The murder of Manenbaum attracts the interest of local police and eventually the persistent Investigating Judge Annemarie Livi. She becomes absorbed by the case, not discouraged by the lack of assistance she encounters from official sectors. Livi allies with the similarly dedicated Colonel Roux, a senior French Gendarmerie investigator, and the pair initially suspect that Manenbaum was part of a Jewish assassination plot. They discover that Brossard has been the subject of several previous investigations, dating back more than 40 years, which have all failed. Livi and Roux discover hidden resources, tightening the noose around Brossard, who finds his allies increasingly reluctant to help him.

Brossard, in desperation, pays a surprise visit to his estranged wife Nicole, a maid who is living in lower-middle-class circumstances in Marseille and is very apprehensive about seeing him again. Brossard's allies, including certain priests and a wartime colleague who has risen into a position of great power within the French government, are feeling the heat from the relentless questioning of Livi and Roux. Now desperate and unsure whom to trust, Brossard seeks new identity papers and money so he can escape France forever. On the night he is to escape, however, his handler, Pochon, shoots him dead on orders from his former protectors within the government, who fear he will cause trouble for them if captured.
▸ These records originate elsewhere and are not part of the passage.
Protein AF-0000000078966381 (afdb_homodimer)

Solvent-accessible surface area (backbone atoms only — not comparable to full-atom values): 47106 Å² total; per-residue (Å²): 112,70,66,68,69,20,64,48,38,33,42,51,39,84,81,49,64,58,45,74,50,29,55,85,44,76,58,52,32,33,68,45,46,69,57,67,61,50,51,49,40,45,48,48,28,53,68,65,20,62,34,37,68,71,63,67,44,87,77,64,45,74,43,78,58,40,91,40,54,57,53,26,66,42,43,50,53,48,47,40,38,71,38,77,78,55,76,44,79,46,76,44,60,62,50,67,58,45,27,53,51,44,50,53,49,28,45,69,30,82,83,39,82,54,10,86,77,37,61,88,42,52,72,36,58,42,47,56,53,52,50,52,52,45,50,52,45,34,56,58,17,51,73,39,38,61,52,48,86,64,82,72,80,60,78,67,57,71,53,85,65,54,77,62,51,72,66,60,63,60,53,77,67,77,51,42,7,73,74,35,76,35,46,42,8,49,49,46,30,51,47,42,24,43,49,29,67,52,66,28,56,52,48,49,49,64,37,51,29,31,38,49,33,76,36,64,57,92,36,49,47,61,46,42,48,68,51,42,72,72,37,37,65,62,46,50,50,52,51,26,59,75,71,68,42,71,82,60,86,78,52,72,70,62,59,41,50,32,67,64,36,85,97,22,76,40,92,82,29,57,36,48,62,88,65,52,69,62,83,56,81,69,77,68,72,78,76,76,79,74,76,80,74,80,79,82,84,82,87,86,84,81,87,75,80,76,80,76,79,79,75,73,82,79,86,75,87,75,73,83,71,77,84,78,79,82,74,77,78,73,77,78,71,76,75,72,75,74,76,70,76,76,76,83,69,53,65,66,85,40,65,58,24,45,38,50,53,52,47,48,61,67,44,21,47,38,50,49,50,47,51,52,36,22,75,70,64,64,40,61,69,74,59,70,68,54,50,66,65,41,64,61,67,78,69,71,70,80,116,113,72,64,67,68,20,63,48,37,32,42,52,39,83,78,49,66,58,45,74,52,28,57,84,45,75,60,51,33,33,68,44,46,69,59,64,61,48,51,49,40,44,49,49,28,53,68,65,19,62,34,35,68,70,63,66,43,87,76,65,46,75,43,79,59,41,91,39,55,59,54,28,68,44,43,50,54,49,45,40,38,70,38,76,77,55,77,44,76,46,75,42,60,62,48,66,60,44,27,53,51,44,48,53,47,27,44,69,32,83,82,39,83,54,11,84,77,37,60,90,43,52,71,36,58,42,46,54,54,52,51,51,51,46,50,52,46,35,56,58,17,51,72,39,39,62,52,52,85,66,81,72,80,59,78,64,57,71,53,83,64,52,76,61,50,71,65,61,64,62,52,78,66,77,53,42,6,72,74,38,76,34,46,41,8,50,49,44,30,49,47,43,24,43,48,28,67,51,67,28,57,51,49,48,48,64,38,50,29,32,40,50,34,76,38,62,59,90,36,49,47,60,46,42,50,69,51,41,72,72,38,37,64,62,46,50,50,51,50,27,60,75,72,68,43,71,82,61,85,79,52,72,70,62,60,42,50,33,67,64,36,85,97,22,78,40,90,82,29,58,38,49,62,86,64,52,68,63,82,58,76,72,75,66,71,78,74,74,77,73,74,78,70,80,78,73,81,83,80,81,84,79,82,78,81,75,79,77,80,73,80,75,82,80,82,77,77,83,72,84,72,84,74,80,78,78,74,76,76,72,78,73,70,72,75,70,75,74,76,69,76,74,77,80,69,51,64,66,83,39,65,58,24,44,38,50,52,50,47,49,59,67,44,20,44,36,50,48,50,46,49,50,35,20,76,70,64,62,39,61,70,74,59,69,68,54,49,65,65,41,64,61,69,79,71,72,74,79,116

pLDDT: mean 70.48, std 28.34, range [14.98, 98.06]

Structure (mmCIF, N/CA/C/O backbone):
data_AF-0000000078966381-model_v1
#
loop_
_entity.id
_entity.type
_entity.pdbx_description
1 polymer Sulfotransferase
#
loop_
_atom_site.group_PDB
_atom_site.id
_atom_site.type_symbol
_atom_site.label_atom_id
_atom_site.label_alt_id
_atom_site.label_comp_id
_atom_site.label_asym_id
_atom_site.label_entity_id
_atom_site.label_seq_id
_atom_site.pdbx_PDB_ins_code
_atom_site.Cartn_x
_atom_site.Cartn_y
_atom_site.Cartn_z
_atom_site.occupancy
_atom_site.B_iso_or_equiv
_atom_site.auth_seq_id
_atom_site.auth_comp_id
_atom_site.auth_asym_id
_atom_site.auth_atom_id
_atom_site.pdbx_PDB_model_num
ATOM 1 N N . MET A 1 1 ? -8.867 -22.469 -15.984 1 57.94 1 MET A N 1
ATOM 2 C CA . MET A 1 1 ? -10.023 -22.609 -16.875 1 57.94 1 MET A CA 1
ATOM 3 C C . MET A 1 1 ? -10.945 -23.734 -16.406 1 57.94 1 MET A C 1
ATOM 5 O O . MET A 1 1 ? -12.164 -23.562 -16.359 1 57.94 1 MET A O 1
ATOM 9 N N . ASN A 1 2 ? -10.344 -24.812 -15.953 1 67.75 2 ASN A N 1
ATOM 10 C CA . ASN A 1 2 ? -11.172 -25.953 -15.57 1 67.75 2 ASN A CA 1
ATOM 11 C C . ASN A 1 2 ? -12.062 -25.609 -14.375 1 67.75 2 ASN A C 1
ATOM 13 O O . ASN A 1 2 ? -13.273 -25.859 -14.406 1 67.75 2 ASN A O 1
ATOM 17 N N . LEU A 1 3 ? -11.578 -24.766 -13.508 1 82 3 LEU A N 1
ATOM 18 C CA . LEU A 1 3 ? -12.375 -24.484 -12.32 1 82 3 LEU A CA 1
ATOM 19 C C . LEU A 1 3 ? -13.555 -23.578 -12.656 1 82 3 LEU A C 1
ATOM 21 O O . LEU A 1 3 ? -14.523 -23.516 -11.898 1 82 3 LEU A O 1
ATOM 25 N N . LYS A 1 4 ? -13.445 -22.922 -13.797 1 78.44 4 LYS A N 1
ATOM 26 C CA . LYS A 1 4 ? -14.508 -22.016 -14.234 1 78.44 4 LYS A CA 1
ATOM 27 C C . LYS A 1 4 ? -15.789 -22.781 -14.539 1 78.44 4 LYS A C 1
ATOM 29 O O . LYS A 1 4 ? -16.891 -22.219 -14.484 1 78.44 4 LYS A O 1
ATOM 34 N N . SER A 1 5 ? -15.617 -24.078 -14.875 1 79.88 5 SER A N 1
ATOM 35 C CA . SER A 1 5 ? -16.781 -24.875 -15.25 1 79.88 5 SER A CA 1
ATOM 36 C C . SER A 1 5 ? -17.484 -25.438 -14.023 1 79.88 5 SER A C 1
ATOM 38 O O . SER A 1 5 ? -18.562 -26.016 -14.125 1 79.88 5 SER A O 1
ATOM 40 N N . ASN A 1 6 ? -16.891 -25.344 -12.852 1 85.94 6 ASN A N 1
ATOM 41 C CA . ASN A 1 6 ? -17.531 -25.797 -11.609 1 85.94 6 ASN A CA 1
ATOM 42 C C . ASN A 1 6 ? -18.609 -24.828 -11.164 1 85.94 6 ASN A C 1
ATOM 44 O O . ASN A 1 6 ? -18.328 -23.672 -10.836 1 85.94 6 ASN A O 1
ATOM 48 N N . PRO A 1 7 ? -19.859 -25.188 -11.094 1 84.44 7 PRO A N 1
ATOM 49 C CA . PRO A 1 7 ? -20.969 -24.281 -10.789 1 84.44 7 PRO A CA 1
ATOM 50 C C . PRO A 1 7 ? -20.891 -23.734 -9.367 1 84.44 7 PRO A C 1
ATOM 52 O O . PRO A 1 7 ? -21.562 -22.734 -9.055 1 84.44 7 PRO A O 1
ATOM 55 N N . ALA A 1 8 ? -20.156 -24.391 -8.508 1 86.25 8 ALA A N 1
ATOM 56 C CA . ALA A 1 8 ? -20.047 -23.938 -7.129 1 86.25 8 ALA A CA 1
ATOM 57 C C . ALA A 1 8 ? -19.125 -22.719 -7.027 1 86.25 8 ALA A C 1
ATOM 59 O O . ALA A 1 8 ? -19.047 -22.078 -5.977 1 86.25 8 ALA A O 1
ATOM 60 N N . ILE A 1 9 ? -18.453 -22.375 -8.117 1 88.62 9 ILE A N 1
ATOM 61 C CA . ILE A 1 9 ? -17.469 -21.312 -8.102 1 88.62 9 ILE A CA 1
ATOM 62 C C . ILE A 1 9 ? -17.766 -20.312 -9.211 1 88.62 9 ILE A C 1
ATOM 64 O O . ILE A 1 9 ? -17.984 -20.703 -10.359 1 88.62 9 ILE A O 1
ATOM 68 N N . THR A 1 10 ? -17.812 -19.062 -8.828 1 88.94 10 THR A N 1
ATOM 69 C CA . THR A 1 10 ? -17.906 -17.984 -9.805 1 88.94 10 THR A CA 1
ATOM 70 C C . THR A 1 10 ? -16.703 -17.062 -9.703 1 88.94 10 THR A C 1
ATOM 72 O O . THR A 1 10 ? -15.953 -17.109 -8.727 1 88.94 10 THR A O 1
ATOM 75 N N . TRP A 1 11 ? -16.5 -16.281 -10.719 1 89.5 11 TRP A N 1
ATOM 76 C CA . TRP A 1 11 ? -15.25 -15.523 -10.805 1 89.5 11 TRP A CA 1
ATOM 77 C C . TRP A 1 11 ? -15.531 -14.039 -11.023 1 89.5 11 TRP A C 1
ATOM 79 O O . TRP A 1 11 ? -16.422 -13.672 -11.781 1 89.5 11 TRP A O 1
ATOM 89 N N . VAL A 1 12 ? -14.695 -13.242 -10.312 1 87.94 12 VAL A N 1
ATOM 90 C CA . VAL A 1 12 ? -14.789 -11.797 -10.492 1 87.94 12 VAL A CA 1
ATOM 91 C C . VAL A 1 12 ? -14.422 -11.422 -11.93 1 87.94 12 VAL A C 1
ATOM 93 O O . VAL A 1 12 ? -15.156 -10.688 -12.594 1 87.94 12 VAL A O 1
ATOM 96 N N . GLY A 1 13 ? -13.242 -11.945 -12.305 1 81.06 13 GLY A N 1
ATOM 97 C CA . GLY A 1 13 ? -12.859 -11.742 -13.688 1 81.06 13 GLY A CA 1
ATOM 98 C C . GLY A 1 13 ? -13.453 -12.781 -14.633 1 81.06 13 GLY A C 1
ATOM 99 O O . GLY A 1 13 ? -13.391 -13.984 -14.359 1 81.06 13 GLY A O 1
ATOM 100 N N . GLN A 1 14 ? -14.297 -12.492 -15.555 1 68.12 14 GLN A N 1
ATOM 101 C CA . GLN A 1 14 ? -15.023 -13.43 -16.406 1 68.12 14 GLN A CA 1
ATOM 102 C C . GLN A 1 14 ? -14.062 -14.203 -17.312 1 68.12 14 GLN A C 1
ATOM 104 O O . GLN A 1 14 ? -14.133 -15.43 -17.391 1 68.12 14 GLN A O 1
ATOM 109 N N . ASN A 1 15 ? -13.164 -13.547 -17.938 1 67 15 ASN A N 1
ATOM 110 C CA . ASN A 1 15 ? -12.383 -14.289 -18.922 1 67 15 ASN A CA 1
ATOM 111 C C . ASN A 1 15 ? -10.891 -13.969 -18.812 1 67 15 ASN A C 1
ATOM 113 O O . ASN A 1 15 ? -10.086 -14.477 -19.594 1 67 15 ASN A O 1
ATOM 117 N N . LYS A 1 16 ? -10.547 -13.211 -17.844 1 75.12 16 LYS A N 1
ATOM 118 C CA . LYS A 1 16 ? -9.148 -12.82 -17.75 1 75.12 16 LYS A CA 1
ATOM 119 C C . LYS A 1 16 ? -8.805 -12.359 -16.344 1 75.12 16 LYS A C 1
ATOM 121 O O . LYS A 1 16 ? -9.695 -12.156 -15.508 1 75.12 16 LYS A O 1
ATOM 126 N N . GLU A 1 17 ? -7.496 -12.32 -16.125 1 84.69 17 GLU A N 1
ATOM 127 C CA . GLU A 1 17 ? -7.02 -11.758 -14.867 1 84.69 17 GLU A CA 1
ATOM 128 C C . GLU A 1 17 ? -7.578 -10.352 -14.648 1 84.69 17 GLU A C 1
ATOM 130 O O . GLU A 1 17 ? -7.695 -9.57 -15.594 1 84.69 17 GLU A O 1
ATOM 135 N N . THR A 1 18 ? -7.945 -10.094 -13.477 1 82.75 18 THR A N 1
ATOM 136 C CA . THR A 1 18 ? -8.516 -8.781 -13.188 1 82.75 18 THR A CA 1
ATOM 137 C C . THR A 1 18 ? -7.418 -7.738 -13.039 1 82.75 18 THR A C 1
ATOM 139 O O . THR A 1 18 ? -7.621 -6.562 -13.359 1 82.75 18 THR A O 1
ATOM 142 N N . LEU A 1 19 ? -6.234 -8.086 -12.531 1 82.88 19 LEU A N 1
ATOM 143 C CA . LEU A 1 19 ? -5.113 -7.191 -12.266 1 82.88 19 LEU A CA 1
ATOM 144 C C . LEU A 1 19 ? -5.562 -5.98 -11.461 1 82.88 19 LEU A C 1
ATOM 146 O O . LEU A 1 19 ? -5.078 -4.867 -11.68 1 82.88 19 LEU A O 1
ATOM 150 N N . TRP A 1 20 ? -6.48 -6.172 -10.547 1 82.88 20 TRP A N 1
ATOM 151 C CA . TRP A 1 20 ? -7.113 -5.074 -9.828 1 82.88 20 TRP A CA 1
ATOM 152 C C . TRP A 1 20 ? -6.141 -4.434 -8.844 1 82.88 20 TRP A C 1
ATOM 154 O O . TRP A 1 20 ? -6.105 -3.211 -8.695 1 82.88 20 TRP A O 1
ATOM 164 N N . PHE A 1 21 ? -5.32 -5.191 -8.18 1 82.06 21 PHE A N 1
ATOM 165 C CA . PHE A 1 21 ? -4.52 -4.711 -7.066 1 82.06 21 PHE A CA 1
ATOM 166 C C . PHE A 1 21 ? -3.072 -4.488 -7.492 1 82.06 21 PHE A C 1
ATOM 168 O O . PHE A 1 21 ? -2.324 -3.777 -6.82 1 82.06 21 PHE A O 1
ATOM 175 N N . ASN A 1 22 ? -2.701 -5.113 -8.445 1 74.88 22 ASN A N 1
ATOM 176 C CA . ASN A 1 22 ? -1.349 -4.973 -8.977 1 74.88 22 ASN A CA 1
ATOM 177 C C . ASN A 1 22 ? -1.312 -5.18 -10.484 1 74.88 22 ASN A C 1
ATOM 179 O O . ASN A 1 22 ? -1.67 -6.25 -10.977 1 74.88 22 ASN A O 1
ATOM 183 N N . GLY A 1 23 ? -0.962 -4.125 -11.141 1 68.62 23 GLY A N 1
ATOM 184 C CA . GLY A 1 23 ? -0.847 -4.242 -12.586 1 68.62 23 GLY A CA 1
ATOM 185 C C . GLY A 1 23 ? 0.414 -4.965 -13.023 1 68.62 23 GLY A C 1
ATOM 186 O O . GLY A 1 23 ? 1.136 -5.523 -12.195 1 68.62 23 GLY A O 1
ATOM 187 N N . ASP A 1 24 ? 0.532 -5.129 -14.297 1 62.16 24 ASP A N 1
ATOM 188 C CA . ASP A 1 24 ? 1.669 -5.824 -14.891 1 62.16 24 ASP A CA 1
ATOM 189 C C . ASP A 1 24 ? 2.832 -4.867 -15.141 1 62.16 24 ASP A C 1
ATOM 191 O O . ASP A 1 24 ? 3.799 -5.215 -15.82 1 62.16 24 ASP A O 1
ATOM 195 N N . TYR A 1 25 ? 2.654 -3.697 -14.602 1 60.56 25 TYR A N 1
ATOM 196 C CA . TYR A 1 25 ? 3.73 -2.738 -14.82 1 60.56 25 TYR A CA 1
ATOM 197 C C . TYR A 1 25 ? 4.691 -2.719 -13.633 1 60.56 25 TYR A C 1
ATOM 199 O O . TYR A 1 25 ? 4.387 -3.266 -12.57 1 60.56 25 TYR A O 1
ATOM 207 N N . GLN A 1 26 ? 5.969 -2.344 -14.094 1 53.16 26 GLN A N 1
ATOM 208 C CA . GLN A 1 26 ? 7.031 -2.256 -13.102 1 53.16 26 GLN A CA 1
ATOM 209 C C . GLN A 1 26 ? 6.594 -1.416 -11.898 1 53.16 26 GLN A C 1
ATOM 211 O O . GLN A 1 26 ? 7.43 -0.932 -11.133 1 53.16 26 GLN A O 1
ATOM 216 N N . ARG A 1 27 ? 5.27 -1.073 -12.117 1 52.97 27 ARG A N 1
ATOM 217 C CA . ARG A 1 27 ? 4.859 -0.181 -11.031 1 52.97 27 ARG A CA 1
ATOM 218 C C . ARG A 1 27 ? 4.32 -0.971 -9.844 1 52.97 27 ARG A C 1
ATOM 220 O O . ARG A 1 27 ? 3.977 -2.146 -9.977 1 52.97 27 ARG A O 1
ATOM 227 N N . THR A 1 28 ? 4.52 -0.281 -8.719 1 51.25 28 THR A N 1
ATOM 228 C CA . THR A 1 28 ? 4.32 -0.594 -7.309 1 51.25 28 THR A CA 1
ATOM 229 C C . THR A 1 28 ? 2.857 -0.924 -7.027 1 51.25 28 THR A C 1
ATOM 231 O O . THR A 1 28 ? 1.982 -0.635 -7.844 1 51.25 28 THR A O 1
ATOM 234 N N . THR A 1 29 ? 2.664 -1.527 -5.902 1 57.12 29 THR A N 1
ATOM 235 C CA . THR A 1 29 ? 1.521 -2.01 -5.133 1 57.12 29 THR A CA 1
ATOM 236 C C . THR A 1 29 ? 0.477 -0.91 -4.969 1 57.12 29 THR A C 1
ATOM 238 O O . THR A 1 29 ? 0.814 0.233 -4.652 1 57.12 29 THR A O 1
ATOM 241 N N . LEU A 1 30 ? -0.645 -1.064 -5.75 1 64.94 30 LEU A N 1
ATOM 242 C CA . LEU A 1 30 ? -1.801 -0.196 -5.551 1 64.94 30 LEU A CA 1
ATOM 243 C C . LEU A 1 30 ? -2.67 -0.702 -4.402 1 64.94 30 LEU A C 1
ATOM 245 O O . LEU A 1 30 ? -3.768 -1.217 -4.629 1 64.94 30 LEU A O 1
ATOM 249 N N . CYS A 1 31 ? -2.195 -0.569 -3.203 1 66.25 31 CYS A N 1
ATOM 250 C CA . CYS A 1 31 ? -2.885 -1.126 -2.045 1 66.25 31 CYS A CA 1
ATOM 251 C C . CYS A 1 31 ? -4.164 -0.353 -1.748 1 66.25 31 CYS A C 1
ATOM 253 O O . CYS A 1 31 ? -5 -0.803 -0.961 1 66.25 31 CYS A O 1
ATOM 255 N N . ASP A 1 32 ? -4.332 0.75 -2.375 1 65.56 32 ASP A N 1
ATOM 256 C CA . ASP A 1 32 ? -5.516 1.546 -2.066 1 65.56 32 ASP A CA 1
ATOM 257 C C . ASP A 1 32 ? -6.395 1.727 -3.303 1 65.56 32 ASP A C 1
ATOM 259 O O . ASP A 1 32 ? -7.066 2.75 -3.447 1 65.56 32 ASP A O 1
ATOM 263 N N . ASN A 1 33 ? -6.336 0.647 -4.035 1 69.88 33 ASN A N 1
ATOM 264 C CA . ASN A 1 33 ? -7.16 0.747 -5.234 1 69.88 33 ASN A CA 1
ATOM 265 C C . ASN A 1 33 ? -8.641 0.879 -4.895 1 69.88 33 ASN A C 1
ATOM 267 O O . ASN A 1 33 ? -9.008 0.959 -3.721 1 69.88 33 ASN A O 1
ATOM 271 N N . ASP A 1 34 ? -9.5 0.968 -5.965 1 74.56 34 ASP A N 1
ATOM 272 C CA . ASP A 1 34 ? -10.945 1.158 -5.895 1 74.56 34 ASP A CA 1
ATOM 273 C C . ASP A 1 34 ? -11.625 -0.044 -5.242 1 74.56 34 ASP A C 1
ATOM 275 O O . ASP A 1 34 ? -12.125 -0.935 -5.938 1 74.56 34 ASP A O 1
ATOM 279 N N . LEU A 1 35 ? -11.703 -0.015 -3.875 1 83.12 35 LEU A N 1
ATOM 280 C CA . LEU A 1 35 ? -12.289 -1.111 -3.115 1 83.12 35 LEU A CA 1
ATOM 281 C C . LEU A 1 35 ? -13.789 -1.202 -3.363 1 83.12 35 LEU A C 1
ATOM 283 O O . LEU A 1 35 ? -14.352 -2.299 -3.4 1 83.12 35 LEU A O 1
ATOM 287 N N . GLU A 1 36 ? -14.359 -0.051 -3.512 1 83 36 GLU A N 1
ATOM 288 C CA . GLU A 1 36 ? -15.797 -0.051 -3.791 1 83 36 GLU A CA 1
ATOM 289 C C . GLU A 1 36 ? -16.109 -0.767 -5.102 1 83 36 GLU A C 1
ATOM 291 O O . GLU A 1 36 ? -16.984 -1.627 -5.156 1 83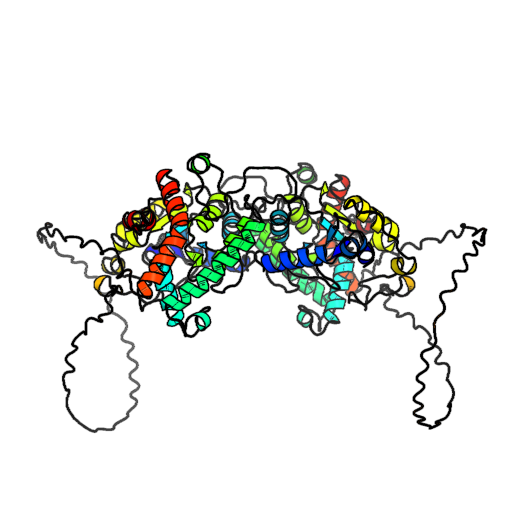 36 GLU A O 1
ATOM 296 N N . GLY A 1 37 ? -15.383 -0.365 -6.098 1 85.44 37 GLY A N 1
ATOM 297 C CA . GLY A 1 37 ? -15.562 -1.025 -7.383 1 85.44 37 GLY A CA 1
ATOM 298 C C . GLY A 1 37 ? -15.312 -2.521 -7.324 1 85.44 37 GLY A C 1
ATOM 299 O O . GLY A 1 37 ? -16.047 -3.305 -7.922 1 85.44 37 GLY A O 1
ATOM 300 N N . TYR A 1 38 ? -14.344 -2.91 -6.633 1 88.75 38 TYR A N 1
ATOM 301 C CA . TYR A 1 38 ? -14.016 -4.328 -6.512 1 88.75 38 TYR A CA 1
ATOM 302 C C . TYR A 1 38 ? -15.125 -5.078 -5.781 1 88.75 38 TYR A C 1
ATOM 304 O O . TYR A 1 38 ? -15.523 -6.168 -6.203 1 88.75 38 TYR A O 1
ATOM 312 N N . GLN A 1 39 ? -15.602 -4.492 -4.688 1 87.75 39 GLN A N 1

Following Brossard's death, Livi and Roux trace the conspiracy to protect him to a high-ranking government official and arrest him for treason.

==Historical basis==
The Statement is based on the best-selling 1995 novel of the same name by Brian Moore. In the novel and film, the fictional Brossard is based on Paul Touvier, a member of the Milice, a paramilitary police force of the Vichy French regime during World War II, who ordered the execution of seven Jews in 1944. After the war, he was convicted of treason and sentenced to death in absentia, but with the aid of right-wing Roman Catholic clergymen, who provided him refuge in safe houses and monasteries, Touvier avoided capture. He received a controversial pardon from the President of France, Georges Pompidou, in 1971, but remained on the run. Unlike Brossard, Touvier was finally arrested in 1989, on a new charge of crimes against humanity; tried, convicted, and sentenced to life in prison, he died in jail in 1996, aged 81.

==Reception==
The film holds an approval rating of 24% on review aggregator website Rotten Tomatoes based on 106 reviews, with an average rating of 4.7/10. The site's consensus reads: "The movie bores despite a splendid performance by Michael Caine." Metacritic, which uses a weighted average, assigned the film a score of 45 out of 100, based on 32 critics, indicating "mixed or average" reviews. The film grossed a little over $765,000 domestically and $1.55 million worldwide in its limited release against a budget of $27 million.